**Task objective**
Can you pull out each line of the data below that includes the word "sapiens"?

Stored dataset items
───

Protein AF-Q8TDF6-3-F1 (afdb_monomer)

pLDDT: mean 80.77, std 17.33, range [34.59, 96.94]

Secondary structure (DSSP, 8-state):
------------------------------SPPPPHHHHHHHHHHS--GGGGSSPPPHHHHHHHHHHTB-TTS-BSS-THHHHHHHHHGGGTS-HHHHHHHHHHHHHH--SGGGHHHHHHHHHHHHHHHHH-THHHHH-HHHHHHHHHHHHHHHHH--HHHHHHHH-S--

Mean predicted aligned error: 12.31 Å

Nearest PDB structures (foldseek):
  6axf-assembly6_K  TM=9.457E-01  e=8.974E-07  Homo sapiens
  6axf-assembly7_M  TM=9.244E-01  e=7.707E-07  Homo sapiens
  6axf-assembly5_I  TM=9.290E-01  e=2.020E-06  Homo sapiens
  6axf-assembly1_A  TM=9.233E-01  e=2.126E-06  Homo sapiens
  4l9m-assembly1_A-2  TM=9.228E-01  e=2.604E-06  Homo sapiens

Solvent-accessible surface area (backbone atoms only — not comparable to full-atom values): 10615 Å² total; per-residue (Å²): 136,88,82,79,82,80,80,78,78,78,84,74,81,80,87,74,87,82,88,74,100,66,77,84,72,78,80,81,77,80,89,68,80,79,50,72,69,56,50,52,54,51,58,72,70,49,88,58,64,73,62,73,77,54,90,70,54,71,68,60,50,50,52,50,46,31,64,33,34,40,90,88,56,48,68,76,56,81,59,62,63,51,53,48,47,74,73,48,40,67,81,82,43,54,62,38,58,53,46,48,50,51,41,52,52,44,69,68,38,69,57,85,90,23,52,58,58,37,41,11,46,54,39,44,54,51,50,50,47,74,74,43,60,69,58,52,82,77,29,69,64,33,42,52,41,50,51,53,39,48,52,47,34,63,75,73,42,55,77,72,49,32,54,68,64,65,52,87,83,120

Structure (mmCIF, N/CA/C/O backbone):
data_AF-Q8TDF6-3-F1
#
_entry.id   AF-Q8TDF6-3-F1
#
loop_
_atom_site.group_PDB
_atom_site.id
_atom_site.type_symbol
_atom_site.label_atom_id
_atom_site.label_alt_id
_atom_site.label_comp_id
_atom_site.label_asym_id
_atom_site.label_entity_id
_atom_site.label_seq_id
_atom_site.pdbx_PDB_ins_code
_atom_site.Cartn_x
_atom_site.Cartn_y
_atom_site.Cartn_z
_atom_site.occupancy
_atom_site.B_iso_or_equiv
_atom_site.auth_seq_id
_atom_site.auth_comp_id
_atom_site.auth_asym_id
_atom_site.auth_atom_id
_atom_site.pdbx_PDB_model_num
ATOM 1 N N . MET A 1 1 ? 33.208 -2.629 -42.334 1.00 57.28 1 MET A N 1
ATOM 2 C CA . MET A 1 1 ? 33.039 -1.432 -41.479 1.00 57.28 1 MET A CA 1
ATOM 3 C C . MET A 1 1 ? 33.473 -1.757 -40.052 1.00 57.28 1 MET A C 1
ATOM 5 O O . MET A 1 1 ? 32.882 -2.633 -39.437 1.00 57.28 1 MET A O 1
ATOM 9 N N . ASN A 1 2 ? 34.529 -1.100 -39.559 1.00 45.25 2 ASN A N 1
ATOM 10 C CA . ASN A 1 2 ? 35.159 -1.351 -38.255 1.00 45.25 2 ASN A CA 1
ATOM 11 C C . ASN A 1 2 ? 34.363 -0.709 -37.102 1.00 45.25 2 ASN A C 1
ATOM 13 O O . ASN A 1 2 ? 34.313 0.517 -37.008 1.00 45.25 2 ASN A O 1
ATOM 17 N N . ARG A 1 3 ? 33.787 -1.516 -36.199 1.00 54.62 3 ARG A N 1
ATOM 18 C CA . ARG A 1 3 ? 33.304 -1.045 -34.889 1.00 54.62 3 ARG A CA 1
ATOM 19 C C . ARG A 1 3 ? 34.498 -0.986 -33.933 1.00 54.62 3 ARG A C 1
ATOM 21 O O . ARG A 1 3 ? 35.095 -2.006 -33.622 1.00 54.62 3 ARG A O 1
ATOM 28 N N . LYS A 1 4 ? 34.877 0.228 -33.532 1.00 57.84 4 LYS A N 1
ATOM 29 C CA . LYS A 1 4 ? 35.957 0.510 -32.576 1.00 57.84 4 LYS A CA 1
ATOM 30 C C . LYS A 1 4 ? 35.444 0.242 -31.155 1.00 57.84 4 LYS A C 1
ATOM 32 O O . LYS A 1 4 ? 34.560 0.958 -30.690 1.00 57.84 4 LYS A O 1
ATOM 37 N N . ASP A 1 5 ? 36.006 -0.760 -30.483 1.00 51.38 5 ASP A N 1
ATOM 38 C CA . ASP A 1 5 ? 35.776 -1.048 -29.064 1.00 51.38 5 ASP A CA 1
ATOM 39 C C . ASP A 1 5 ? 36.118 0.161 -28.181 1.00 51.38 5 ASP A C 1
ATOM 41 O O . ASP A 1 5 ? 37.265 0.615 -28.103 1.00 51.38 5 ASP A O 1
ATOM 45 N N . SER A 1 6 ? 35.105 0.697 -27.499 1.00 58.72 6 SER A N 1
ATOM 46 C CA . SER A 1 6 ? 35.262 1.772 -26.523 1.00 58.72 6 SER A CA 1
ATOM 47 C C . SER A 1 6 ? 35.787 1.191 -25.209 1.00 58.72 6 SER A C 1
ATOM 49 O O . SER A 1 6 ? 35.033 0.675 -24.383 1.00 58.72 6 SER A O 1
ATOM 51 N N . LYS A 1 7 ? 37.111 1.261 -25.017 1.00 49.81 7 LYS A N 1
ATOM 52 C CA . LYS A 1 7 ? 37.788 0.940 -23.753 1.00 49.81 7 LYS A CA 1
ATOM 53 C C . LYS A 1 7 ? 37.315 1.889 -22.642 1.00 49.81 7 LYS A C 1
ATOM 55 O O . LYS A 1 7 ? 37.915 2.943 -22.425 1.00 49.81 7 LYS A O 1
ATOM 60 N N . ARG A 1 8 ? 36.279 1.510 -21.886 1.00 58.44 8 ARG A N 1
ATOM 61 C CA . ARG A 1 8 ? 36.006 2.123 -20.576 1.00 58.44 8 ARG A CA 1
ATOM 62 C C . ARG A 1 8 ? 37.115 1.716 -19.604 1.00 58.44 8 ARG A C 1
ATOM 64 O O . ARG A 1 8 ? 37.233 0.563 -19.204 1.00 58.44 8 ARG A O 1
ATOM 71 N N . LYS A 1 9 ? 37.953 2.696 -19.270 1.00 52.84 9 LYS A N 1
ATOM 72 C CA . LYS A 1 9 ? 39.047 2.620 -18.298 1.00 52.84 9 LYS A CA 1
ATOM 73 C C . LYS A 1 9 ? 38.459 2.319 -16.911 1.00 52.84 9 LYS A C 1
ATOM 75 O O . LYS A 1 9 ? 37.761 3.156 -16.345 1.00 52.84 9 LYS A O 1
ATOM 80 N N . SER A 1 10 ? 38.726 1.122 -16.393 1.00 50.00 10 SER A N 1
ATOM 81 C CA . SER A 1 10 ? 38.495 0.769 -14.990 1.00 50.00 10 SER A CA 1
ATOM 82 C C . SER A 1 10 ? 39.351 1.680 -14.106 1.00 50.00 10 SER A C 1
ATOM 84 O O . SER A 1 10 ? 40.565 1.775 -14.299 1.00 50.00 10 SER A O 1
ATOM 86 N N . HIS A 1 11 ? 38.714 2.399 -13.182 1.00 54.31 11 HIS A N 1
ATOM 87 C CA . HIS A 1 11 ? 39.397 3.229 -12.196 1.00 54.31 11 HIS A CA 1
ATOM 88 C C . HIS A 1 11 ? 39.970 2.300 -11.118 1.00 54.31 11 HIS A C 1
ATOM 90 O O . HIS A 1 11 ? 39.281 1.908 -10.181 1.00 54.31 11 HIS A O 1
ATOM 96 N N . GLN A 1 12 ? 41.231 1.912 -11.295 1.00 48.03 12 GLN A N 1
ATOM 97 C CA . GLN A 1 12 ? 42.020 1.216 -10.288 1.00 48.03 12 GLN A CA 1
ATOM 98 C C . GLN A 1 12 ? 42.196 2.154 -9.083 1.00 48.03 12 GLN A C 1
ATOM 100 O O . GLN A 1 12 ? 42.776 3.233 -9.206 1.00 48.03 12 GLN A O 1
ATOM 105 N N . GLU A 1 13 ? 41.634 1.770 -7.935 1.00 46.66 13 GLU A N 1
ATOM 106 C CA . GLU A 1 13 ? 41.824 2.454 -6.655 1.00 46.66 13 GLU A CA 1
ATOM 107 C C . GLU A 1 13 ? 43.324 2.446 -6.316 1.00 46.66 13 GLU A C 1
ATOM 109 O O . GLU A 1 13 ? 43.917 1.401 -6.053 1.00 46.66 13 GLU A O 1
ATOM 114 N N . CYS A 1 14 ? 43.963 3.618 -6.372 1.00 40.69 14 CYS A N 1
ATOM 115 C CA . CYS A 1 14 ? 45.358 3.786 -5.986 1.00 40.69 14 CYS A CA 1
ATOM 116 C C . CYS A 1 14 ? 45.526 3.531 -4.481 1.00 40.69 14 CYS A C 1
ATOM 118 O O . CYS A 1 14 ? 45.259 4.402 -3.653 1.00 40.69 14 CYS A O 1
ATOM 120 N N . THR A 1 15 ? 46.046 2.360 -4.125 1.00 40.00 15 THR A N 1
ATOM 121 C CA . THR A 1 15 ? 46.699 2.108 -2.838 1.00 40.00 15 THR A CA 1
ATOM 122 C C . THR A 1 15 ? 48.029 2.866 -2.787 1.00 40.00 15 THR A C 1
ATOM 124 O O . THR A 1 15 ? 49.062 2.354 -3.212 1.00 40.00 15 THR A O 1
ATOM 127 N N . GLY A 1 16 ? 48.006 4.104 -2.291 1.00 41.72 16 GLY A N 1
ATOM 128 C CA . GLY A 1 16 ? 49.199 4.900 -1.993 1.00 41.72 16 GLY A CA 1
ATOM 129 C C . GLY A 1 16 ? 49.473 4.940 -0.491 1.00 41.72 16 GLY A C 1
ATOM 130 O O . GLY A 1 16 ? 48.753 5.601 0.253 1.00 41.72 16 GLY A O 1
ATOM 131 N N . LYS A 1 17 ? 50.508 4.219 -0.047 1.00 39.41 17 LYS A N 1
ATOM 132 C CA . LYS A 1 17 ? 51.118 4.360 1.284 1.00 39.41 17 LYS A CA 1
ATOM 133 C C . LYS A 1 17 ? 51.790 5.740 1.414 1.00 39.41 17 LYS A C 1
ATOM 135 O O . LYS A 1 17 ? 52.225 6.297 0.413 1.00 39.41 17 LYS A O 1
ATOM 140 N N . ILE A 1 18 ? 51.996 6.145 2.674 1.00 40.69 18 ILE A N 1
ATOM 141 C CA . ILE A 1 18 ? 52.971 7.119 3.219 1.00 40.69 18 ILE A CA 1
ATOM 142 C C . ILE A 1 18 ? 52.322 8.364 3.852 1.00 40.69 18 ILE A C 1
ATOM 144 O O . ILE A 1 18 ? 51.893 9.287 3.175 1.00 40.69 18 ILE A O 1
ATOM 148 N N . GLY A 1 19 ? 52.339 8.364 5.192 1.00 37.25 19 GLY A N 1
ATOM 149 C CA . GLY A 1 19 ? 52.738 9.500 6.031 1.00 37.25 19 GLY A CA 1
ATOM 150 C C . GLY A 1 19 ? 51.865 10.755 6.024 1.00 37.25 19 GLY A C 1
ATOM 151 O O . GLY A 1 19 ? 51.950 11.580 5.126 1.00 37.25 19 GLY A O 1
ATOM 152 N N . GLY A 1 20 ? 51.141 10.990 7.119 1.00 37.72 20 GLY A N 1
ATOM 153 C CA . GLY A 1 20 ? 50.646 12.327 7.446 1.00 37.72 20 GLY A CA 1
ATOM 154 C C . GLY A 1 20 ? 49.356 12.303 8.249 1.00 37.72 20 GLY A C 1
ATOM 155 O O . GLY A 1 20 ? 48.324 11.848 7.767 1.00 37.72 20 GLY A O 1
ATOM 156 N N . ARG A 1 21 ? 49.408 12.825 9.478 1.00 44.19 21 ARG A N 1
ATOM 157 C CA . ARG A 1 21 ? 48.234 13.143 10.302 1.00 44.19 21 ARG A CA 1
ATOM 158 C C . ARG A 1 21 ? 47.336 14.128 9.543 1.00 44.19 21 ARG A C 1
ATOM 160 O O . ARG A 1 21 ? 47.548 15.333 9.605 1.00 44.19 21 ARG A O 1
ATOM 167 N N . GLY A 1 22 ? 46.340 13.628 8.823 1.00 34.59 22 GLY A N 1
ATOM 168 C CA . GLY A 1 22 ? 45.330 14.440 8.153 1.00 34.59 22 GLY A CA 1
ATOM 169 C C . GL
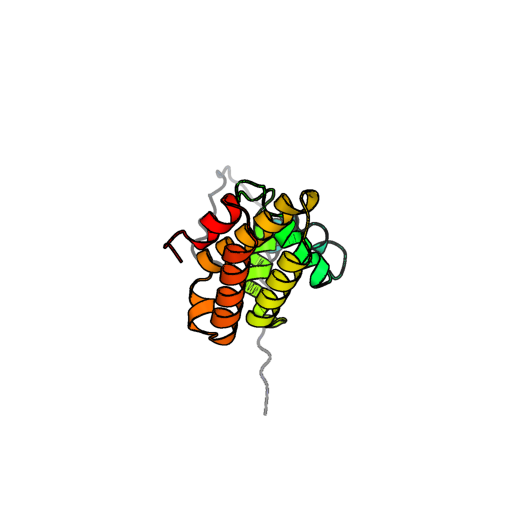Y A 1 22 ? 43.957 14.094 8.701 1.00 34.59 22 GLY A C 1
ATOM 170 O O . GLY A 1 22 ? 43.529 12.949 8.589 1.00 34.59 22 GLY A O 1
ATOM 171 N N . ARG A 1 23 ? 43.265 15.076 9.299 1.00 52.47 23 ARG A N 1
ATOM 172 C CA . ARG A 1 23 ? 41.830 14.982 9.625 1.00 52.47 23 ARG A CA 1
ATOM 173 C C . ARG A 1 23 ? 41.075 14.380 8.433 1.00 52.47 23 ARG A C 1
ATOM 175 O O . ARG A 1 23 ? 41.405 14.748 7.302 1.00 52.47 23 ARG A O 1
ATOM 182 N N . PRO A 1 24 ? 40.054 13.530 8.647 1.00 54.81 24 PRO A N 1
ATOM 183 C CA . PRO A 1 24 ? 39.258 13.016 7.544 1.00 54.81 24 PRO A CA 1
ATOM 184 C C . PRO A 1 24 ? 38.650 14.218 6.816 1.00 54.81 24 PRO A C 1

───

**Output below**
  6axf-assembly6_K  TM=9.457E-01  e=8.974E-07  Homo sapiens
  6axf-assembly7_M  TM=9.244E-01  e=7.707E-07  Homo sapiens
  6axf-assembly5_I  TM=9.290E-01  e=2.020E-06  Homo sapiens
  6axf-assembly1_A  TM=9.233E-01  e=2.126E-06  Homo sapiens
  4l9m-assembly1_A-2  TM=9.228E-01  e=2.604E-06  Homo sapiens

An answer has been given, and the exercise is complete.